Dear researchers,
Recently, I have developed a study of natural drugs to alleviate high glucose-induced conditionally immortalised murine podocyte injury. Unfortunately, after nearly one month of experimentation, I still could not successfully induce a high glucose damage model.
I read a lot of literature and tried the methods that so many researchers used. These methods include: serum starvation (means serum-free 24 h) + 10% FBS + different concentrations of high glucose(from 30 mmol to 60 mmol (one gradient per 5 mol)), serum starvation (24 h) + 2% FBS + different concentrations of high glucose(from 30 mmol to 60 mmol (one gradient per 5 mol)),serum starvation (24 h) + 1% FBS + different concentrations of high glucose(from 30 mmol to 60 mmol (one gradient per 5 mol)), serum starvation (24 h) + 0% FBS + different concentrations of high glucose(from 30 mmol to 60 mmol (one gradient per 5 mol)).
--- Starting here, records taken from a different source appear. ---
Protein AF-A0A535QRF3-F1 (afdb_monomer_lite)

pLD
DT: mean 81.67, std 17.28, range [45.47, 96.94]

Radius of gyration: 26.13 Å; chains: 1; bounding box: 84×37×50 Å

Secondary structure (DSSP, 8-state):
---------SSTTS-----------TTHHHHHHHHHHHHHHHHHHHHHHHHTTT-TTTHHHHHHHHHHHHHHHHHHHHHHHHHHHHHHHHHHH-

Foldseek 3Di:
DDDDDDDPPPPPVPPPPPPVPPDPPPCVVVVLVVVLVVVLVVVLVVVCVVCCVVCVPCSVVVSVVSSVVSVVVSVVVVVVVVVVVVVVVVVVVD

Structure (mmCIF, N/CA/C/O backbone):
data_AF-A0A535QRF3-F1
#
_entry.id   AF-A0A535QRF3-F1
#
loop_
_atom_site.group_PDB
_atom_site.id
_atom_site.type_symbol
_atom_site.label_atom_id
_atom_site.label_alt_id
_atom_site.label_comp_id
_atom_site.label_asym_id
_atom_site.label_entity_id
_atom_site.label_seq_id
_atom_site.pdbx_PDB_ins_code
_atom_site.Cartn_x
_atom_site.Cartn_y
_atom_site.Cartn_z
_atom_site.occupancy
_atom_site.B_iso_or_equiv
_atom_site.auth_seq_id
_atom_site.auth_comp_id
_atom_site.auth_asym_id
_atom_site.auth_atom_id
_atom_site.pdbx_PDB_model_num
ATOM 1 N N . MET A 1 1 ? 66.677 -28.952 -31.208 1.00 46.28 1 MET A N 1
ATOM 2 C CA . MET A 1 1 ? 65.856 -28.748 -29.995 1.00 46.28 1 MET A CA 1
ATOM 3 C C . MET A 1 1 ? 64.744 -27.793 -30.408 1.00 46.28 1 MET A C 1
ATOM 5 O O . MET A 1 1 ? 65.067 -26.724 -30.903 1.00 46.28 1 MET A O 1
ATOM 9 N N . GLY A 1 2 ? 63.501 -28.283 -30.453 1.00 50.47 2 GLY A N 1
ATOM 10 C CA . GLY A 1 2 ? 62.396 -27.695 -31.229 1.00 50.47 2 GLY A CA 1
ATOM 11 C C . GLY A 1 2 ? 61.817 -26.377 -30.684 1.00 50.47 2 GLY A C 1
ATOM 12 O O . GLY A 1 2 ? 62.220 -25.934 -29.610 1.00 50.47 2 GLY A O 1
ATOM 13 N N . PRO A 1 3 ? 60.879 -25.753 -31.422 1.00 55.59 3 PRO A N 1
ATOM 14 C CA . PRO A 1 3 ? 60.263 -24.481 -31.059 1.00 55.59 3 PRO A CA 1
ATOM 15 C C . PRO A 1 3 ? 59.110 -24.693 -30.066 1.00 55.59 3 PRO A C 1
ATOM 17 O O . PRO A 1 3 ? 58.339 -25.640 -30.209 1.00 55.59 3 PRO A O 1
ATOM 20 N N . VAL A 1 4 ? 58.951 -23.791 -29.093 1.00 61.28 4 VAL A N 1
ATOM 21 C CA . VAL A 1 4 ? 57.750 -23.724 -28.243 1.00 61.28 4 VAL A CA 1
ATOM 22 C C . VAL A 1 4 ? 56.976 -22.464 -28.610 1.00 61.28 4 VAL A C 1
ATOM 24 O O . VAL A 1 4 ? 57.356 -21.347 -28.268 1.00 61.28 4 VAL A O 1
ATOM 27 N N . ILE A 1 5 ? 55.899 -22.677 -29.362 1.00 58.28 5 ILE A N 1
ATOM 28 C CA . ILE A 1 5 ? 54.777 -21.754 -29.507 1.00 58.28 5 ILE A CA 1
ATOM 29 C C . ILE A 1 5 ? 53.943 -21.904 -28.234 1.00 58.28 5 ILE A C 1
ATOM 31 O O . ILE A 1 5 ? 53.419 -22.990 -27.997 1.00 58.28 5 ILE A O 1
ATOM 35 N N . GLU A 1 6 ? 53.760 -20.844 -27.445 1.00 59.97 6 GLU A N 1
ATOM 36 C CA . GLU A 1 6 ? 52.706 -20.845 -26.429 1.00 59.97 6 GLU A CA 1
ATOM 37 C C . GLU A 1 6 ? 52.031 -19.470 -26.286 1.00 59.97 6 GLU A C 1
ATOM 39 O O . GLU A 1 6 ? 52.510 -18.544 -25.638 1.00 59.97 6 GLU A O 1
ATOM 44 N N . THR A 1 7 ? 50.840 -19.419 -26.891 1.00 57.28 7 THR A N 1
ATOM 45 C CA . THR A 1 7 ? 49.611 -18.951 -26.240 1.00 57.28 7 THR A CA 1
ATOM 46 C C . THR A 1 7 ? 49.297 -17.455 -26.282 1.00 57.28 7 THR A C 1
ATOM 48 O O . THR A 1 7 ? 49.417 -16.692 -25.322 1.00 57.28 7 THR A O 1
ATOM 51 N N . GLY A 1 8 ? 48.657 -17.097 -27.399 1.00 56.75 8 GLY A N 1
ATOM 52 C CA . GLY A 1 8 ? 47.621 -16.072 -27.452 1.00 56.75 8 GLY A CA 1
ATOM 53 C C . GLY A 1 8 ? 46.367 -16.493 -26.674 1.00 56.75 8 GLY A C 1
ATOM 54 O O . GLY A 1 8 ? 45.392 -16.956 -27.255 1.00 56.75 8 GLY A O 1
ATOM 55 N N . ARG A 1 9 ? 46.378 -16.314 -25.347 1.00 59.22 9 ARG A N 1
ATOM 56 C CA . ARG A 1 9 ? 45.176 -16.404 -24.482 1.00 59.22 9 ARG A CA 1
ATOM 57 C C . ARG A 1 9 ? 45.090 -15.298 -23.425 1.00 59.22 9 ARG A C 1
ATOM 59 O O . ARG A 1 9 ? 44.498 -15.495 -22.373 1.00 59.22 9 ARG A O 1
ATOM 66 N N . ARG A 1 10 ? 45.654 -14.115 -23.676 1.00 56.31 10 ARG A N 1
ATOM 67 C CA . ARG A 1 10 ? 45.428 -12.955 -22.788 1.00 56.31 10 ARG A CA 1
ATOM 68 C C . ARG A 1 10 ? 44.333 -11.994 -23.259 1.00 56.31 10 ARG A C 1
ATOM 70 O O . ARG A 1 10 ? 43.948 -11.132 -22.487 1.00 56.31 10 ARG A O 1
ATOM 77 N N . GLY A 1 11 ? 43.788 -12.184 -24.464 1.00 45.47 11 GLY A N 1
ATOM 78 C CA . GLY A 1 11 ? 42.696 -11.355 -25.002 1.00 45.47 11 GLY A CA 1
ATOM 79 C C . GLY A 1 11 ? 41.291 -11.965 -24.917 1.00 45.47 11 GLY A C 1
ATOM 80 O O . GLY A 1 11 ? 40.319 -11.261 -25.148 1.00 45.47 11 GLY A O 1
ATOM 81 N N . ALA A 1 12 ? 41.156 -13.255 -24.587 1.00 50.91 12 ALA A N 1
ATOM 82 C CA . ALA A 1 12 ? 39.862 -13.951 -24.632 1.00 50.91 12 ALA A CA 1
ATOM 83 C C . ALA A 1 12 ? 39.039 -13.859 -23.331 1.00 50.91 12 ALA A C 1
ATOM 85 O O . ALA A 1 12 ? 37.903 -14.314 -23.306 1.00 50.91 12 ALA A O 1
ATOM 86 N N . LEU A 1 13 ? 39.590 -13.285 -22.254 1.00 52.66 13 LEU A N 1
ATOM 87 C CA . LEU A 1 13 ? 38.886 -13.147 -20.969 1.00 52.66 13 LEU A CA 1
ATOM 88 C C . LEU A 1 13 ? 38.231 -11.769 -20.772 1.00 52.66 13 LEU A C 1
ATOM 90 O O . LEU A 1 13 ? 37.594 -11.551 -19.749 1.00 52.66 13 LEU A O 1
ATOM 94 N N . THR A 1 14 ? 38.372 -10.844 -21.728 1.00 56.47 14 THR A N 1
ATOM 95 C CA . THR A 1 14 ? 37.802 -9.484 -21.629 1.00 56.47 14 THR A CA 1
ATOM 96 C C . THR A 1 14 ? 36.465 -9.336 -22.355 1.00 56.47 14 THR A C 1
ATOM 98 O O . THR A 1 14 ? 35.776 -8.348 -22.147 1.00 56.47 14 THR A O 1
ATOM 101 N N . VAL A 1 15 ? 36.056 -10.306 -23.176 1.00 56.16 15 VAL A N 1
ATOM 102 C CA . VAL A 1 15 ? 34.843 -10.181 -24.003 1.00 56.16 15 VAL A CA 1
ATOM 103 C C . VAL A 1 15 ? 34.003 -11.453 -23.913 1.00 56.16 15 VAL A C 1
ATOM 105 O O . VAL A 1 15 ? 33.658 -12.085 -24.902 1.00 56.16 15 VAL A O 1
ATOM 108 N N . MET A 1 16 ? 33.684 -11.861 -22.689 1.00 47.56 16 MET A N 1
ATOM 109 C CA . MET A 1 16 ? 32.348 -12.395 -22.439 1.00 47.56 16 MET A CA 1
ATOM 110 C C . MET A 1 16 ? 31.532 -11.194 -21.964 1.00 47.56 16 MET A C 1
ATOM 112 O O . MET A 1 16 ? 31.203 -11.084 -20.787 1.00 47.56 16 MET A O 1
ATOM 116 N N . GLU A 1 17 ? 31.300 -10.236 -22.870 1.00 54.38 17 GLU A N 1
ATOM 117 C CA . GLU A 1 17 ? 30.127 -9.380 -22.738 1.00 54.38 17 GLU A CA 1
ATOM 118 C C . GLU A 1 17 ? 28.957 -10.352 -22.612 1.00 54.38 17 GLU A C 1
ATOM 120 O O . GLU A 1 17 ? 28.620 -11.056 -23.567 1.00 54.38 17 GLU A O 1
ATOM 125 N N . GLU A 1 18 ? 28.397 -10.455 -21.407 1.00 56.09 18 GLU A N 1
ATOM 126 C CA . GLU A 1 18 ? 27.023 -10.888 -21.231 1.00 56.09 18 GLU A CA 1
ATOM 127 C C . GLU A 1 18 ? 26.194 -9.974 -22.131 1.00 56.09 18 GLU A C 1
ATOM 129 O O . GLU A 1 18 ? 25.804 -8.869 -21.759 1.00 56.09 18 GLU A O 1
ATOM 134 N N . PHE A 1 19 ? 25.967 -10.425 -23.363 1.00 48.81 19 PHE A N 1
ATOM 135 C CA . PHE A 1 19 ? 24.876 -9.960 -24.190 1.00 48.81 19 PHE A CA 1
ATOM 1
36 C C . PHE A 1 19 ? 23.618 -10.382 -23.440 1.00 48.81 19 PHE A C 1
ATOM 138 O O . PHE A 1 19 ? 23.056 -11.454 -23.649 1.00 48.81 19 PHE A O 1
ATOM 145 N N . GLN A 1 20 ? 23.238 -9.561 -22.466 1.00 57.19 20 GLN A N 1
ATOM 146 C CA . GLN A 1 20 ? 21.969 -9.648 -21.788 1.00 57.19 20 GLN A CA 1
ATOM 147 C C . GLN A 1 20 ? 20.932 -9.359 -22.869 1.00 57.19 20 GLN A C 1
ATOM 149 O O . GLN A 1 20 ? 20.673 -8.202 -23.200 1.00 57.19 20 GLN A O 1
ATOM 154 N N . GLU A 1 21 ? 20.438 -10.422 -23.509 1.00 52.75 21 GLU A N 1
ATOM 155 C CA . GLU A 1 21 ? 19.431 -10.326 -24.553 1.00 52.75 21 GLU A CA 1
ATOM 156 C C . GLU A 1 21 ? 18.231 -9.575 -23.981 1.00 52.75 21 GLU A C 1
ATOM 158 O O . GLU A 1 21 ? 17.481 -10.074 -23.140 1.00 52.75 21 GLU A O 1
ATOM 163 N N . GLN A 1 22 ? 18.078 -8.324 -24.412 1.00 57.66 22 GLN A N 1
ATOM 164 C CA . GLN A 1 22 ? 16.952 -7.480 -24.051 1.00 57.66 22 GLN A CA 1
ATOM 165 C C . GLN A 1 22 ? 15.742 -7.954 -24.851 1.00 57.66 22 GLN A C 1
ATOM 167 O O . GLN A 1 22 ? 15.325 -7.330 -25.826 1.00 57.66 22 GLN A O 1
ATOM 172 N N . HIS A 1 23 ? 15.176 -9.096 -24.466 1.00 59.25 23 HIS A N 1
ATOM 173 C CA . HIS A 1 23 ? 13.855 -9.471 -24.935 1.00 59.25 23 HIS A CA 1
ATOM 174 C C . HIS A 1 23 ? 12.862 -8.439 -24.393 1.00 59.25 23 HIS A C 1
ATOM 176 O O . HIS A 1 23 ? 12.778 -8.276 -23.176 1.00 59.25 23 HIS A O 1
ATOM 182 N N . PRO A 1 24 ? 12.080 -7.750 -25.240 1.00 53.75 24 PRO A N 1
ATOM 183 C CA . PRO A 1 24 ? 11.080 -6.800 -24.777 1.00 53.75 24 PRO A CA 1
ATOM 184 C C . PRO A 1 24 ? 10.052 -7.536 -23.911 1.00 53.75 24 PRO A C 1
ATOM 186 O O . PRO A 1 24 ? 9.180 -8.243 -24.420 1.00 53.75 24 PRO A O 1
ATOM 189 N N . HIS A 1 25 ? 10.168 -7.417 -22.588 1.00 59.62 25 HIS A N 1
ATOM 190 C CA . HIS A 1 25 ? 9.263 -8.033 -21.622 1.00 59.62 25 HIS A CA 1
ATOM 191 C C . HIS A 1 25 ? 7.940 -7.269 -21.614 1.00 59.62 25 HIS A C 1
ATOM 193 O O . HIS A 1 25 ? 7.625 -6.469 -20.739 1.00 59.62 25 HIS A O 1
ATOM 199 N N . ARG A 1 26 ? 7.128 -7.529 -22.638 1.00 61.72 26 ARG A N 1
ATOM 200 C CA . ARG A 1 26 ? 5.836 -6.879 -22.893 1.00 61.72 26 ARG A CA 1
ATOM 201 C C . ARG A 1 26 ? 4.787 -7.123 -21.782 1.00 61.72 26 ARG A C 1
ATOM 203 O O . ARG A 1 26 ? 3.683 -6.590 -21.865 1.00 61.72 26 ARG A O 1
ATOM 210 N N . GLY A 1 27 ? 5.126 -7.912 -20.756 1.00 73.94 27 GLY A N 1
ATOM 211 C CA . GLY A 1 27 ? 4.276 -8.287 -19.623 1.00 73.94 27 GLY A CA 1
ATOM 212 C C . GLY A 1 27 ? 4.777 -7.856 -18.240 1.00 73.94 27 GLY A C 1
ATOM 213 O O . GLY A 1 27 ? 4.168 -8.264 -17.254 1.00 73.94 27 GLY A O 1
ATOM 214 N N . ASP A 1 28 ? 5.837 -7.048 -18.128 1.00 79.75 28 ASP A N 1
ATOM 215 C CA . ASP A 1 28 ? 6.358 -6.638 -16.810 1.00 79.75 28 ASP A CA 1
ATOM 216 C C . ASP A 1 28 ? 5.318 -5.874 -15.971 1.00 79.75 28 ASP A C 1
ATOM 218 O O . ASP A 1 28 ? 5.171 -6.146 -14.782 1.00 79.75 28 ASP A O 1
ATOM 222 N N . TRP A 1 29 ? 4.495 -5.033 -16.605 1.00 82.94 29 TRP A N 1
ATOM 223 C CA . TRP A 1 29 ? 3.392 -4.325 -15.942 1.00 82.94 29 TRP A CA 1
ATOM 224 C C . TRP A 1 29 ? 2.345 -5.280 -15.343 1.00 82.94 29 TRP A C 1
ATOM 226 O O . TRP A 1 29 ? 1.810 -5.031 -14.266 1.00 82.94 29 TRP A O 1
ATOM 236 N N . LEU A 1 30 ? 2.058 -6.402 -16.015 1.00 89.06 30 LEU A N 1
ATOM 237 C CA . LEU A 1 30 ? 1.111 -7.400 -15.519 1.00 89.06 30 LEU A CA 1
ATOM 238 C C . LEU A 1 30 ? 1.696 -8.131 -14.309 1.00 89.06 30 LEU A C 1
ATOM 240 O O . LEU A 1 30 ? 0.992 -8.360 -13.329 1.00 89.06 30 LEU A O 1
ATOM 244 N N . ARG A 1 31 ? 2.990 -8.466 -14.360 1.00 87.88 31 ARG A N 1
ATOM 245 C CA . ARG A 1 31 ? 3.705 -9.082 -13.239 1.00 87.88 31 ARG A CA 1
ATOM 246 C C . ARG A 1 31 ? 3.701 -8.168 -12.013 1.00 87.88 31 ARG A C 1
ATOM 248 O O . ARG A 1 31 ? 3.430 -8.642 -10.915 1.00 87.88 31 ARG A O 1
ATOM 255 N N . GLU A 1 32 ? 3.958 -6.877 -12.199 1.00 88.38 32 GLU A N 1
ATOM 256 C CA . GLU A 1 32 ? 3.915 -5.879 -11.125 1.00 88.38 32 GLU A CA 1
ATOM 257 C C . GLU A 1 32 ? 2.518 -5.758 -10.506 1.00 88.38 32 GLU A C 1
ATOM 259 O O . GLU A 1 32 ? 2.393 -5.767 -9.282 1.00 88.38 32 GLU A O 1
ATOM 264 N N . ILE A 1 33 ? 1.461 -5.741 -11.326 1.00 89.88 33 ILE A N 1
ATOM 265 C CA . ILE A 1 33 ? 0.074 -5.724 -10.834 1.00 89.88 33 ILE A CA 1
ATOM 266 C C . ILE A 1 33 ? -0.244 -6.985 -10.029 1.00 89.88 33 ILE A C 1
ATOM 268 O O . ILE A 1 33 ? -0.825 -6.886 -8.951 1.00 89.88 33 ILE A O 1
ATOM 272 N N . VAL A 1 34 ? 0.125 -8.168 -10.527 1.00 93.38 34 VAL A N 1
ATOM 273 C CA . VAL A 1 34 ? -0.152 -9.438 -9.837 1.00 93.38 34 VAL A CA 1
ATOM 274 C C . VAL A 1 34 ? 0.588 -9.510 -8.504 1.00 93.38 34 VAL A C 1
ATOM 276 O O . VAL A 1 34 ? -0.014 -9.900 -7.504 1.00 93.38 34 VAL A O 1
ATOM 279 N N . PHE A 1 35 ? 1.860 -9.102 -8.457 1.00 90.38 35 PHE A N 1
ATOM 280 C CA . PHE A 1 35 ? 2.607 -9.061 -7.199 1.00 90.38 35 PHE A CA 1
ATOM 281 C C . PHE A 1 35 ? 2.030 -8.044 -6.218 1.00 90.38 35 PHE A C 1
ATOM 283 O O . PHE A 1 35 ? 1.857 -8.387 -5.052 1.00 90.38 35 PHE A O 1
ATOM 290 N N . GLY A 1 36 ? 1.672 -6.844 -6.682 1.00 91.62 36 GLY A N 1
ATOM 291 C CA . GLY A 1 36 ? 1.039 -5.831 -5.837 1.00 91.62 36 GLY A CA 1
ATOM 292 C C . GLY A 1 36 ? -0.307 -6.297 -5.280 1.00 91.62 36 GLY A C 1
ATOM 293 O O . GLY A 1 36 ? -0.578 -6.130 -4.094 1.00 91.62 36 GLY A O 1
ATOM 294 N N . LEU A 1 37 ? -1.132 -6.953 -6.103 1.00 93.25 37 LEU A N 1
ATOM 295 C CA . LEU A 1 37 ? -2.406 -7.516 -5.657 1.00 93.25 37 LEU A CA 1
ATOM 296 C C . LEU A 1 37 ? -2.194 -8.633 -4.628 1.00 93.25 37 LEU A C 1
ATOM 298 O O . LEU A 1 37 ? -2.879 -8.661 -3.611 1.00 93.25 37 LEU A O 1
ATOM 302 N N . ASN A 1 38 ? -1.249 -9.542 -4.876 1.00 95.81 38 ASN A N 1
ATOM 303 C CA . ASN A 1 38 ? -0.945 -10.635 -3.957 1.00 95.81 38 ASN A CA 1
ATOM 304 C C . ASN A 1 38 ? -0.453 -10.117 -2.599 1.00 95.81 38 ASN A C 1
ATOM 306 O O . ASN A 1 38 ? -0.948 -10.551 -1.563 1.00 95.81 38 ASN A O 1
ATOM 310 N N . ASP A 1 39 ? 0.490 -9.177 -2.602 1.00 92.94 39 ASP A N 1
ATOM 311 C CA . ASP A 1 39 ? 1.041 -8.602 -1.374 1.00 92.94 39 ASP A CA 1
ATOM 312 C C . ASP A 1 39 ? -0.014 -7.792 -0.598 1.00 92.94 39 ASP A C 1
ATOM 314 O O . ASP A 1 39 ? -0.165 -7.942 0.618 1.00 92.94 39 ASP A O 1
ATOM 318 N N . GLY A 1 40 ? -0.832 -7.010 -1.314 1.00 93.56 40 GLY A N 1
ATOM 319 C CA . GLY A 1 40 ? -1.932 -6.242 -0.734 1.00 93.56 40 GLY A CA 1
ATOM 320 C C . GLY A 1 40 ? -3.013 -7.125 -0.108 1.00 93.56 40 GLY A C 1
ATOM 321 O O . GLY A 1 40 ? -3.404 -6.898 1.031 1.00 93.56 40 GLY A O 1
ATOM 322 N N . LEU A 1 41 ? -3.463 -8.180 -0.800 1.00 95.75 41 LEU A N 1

10% or 2%FBS+high glucose, the podocytes didn't apotosis or death (podocyte cells growth very nice, it's so crazy), the model group(high glucose) and control group (normal glucose 5.5mmol or 11.1mmol) were no different. 1% or 0%FBS+high glucose, model group podocyte were dead, but the normal group podocyte also dead, no different. The methods to detect the difference between the two groups in this study contained:CCK-8 and JC-1/Hoechst 33342 Fluorescent staining and the time to detect contained:24h, 48h, 72h.
My MPC5 cells cultured under 33°+10U IFN-γ to proliferate and under 37°-IFN to differentiation(14d, then used to experiment). I don't know why I can't induce high glucose damage model. Anyone can help me? Thanks a lot lot lot lot lot.